### WHAT THE TASK ASKS
Find the line with "ATOM 17 C C" in the entries below. Repeat it, every following line, and the line with "ATOM 49 N N", exactly and with nothing added.

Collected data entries
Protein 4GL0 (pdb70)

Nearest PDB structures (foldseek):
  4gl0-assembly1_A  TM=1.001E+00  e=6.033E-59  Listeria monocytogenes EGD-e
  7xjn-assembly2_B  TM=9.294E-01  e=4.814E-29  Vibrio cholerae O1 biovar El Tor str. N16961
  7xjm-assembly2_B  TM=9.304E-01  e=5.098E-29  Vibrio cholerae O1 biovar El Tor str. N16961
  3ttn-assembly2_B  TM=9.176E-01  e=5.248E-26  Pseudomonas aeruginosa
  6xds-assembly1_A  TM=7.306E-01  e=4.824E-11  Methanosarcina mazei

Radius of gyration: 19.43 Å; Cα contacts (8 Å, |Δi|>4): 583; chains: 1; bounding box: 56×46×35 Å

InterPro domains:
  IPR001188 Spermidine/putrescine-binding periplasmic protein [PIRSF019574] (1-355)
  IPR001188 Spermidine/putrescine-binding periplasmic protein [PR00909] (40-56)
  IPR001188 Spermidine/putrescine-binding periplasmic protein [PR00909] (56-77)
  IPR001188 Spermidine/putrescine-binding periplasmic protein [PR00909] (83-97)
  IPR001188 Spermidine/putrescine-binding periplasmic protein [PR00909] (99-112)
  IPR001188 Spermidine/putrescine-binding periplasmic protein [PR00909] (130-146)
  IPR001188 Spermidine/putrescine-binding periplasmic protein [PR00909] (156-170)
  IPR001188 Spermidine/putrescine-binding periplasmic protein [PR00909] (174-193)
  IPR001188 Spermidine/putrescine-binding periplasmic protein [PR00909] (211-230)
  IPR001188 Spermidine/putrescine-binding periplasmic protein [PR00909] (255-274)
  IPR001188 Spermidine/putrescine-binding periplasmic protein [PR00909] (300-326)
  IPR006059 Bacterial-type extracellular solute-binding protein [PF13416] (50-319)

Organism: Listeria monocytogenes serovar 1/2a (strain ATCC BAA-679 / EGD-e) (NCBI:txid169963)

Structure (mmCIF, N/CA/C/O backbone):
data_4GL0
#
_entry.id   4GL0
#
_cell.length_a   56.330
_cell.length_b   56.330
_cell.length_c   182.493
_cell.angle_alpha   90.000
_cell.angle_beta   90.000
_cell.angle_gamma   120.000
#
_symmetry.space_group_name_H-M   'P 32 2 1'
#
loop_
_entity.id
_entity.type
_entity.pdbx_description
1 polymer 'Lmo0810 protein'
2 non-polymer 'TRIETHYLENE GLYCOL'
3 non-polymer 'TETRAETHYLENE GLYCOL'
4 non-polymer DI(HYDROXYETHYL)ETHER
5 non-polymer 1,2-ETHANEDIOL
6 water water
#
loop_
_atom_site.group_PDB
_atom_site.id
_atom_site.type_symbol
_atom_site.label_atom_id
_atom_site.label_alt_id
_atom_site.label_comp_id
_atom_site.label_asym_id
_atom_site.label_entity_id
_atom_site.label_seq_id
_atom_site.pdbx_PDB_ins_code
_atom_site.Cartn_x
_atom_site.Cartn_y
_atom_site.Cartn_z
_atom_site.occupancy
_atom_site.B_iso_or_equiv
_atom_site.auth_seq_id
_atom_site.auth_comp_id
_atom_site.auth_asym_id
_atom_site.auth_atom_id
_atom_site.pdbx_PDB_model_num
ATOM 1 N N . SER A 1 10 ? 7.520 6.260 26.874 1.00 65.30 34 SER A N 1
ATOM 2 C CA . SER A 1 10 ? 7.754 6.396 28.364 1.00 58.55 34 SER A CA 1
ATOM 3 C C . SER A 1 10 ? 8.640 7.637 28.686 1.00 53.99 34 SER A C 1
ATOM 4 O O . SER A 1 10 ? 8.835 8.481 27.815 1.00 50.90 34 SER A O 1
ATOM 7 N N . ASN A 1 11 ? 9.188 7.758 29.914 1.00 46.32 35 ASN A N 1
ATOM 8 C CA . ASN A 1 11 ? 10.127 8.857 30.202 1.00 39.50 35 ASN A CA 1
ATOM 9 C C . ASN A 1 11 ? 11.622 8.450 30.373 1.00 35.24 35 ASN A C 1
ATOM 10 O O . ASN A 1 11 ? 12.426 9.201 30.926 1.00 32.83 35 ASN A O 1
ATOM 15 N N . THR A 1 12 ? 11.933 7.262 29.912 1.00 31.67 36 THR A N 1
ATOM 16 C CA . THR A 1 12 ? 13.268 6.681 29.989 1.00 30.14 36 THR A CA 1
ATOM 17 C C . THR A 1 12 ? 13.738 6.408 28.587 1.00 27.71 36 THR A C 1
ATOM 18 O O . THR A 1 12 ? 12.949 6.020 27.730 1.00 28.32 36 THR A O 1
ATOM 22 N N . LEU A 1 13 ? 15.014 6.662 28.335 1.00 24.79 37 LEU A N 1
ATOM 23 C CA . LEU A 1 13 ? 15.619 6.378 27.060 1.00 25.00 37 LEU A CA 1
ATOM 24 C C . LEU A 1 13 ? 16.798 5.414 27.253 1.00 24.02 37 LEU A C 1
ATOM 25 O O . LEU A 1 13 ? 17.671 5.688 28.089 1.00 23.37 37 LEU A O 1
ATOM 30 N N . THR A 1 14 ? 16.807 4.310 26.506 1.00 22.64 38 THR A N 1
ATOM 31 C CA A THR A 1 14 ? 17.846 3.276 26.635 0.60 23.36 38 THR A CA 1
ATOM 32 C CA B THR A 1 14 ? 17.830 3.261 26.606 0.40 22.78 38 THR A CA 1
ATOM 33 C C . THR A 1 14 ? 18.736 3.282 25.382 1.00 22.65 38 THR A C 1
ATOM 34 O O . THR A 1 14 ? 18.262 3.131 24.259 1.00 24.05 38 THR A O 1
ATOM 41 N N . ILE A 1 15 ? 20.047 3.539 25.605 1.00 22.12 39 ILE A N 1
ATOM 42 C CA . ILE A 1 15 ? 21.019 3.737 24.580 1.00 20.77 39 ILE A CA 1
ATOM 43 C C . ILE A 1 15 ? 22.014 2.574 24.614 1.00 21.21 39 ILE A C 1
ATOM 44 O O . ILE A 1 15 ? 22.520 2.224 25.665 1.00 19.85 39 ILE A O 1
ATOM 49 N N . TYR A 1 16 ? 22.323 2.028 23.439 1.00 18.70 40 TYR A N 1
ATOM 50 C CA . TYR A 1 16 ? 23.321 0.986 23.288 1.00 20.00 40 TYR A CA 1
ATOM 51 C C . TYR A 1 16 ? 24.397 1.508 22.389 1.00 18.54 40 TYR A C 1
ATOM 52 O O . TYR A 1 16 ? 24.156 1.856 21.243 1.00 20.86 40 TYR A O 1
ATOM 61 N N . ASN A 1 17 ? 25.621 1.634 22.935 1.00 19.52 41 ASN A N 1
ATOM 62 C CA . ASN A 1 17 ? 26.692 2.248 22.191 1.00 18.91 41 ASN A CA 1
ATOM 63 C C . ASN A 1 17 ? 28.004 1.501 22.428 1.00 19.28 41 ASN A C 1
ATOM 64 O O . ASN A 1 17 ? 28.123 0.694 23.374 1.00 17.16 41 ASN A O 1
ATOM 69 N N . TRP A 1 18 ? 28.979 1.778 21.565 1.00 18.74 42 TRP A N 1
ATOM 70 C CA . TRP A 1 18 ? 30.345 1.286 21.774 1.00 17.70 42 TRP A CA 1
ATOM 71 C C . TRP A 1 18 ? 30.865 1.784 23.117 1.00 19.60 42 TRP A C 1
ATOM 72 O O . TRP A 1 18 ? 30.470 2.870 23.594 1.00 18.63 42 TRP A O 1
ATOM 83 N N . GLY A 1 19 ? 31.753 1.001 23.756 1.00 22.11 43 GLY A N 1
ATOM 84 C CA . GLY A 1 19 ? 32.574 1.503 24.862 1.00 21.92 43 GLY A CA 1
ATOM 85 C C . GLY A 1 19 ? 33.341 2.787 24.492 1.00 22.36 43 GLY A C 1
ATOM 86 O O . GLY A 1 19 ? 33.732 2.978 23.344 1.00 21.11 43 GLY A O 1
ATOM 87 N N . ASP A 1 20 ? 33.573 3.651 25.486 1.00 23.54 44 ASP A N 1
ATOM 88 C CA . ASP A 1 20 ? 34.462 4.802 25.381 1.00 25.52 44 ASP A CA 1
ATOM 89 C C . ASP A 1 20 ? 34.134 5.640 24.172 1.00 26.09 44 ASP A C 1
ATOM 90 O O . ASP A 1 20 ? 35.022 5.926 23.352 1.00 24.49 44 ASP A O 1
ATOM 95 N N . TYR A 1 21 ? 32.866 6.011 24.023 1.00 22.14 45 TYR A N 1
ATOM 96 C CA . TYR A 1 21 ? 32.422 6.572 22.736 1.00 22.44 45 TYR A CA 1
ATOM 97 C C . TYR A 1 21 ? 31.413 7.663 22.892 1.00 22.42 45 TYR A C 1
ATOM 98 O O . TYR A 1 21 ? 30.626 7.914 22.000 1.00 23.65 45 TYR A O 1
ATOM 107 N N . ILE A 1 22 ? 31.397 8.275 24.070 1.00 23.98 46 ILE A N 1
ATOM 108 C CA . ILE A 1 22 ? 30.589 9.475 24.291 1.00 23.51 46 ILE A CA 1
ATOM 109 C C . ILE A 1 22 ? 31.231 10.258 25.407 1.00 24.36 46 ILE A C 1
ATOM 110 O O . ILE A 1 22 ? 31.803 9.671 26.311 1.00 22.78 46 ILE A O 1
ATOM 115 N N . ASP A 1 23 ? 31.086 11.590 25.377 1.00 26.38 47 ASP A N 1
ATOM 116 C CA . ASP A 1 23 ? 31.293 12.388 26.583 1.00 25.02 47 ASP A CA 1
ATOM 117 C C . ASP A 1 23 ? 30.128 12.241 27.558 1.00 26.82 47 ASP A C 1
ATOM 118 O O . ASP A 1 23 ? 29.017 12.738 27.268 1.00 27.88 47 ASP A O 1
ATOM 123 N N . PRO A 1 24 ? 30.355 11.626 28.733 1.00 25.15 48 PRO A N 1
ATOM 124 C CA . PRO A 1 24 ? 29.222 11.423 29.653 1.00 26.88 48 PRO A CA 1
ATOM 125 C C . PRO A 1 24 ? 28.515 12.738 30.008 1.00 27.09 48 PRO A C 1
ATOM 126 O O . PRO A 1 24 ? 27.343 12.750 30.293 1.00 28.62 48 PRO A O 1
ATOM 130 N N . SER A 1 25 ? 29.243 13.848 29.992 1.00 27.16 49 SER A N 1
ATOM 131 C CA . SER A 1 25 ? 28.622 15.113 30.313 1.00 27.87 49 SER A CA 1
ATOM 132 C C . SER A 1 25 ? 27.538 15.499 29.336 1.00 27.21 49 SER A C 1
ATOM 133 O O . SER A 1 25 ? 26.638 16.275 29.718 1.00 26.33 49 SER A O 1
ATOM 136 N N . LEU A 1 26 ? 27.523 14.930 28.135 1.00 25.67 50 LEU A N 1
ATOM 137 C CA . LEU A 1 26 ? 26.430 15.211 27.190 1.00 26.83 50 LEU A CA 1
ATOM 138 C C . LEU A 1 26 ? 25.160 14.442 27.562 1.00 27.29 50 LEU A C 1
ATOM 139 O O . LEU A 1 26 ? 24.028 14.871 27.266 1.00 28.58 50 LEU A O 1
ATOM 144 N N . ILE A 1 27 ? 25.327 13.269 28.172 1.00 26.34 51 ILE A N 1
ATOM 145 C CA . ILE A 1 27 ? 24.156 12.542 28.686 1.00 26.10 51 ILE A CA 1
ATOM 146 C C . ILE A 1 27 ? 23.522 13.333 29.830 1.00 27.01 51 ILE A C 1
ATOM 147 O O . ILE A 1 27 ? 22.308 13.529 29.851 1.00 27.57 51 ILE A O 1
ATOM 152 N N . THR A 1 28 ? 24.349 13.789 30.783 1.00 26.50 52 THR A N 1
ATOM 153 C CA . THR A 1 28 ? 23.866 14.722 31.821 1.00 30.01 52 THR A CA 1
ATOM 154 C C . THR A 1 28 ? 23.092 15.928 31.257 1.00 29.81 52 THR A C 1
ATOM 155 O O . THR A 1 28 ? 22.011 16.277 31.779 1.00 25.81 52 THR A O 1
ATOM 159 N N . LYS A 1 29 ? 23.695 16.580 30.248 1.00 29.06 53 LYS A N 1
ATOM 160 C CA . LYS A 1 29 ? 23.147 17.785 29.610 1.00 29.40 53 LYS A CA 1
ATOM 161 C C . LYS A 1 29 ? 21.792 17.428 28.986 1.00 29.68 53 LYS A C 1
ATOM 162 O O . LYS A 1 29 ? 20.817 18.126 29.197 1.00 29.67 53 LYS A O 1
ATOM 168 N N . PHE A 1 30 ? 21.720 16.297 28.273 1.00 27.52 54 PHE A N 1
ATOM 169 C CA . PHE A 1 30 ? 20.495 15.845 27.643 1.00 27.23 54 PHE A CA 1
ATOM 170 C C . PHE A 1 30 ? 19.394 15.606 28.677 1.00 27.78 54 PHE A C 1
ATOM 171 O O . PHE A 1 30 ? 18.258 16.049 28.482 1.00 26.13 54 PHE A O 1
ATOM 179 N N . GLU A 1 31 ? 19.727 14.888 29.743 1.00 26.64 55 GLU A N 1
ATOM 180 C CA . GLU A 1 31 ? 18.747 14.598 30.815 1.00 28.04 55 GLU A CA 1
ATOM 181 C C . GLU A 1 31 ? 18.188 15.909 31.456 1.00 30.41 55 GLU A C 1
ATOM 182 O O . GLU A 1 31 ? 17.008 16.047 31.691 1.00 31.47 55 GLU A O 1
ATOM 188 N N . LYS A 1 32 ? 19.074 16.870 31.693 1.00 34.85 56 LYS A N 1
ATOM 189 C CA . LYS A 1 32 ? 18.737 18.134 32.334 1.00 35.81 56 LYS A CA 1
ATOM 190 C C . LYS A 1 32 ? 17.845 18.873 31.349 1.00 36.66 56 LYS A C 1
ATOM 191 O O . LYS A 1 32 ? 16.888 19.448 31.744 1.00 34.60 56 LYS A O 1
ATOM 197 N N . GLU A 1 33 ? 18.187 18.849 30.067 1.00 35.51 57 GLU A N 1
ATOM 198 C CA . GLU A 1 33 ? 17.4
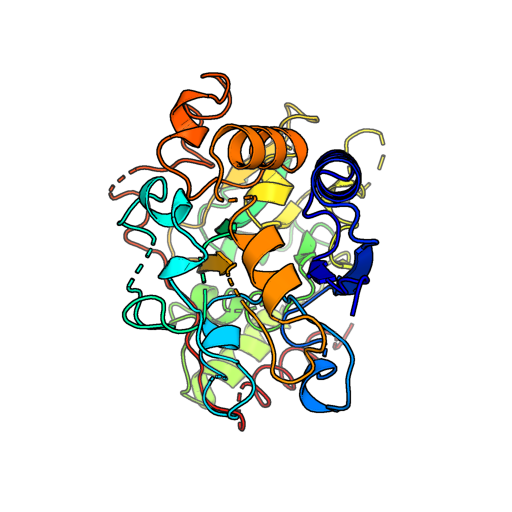53 19.607 29.064 1.00 37.41 57 GLU A CA 1
ATOM 199 C C . GLU A 1 33 ? 16.096 19.029 28.717 1.00 37.22 57 GLU A C 1
ATOM 200 O O . GLU A 1 33 ? 15.200 19.785 28.471 1.00 36.36 57 GLU A O 1
ATOM 206 N N . THR A 1 34 ? 15.934 17.711 28.740 1.00 33.06 58 THR A N 1
ATOM 207 C CA . THR A 1 34 ? 14.685 17.082 28.334 1.00 32.45 58 THR A CA 1
ATOM 208 C C . THR A 1 34 ? 13.859 16.509 29.448 1.00 30.91 58 THR A C 1
ATOM 209 O O . THR A 1 34 ? 12.689 16.257 29.262 1.00 32.18 58 THR A O 1
ATOM 213 N N . GLY A 1 35 ? 14.447 16.308 30.609 1.00 31.62 59 GLY A N 1
ATOM 214 C CA . GLY A 1 35 ? 13.806 15.605 31.688 1.00 31.09 59 GLY A CA 1
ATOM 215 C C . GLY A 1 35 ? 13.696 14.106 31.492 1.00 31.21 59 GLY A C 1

### SOLUTION TO THIS PROBLEM
ATOM 17 C C . THR A 1 12 ? 13.738 6.408 28.587 1.00 27.71 36 THR A C 1
ATOM 18 O O . THR A 1 12 ? 12.949 6.020 27.730 1.00 28.32 36 THR A O 1
ATOM 22 N N . LEU A 1 13 ? 15.014 6.662 28.335 1.00 24.79 37 LEU A N 1
ATOM 23 C CA . LEU A 1 13 ? 15.619 6.378 27.060 1.00 25.00 37 LEU A CA 1
ATOM 24 C C . LEU A 1 13 ? 16.798 5.414 27.253 1.00 24.02 37 LEU A C 1
ATOM 25 O O . LEU A 1 13 ? 17.671 5.688 28.089 1.00 23.37 37 LEU A O 1
ATOM 30 N N . THR A 1 14 ? 16.807 4.310 26.506 1.00 22.64 38 THR A N 1
ATOM 31 C CA A THR A 1 14 ? 17.846 3.276 26.635 0.60 23.36 38 THR A CA 1
ATOM 32 C CA B THR A 1 14 ? 17.830 3.261 26.606 0.40 22.78 38 THR A CA 1
ATOM 33 C C . THR A 1 14 ? 18.736 3.282 25.382 1.00 22.65 38 THR A C 1
ATOM 34 O O . THR A 1 14 ? 18.262 3.131 24.259 1.00 24.05 38 THR A O 1
ATOM 41 N N . ILE A 1 15 ? 20.047 3.539 25.605 1.00 22.12 39 ILE A N 1
ATOM 42 C CA . ILE A 1 15 ? 21.019 3.737 24.580 1.00 20.77 39 ILE A CA 1
ATOM 43 C C . ILE A 1 15 ? 22.014 2.574 24.614 1.00 21.21 39 ILE A C 1
ATOM 44 O O . ILE A 1 15 ? 22.520 2.224 25.665 1.00 19.85 39 ILE A O 1
ATOM 49 N N . TYR A 1 16 ? 22.323 2.028 23.439 1.00 18.70 40 TYR A N 1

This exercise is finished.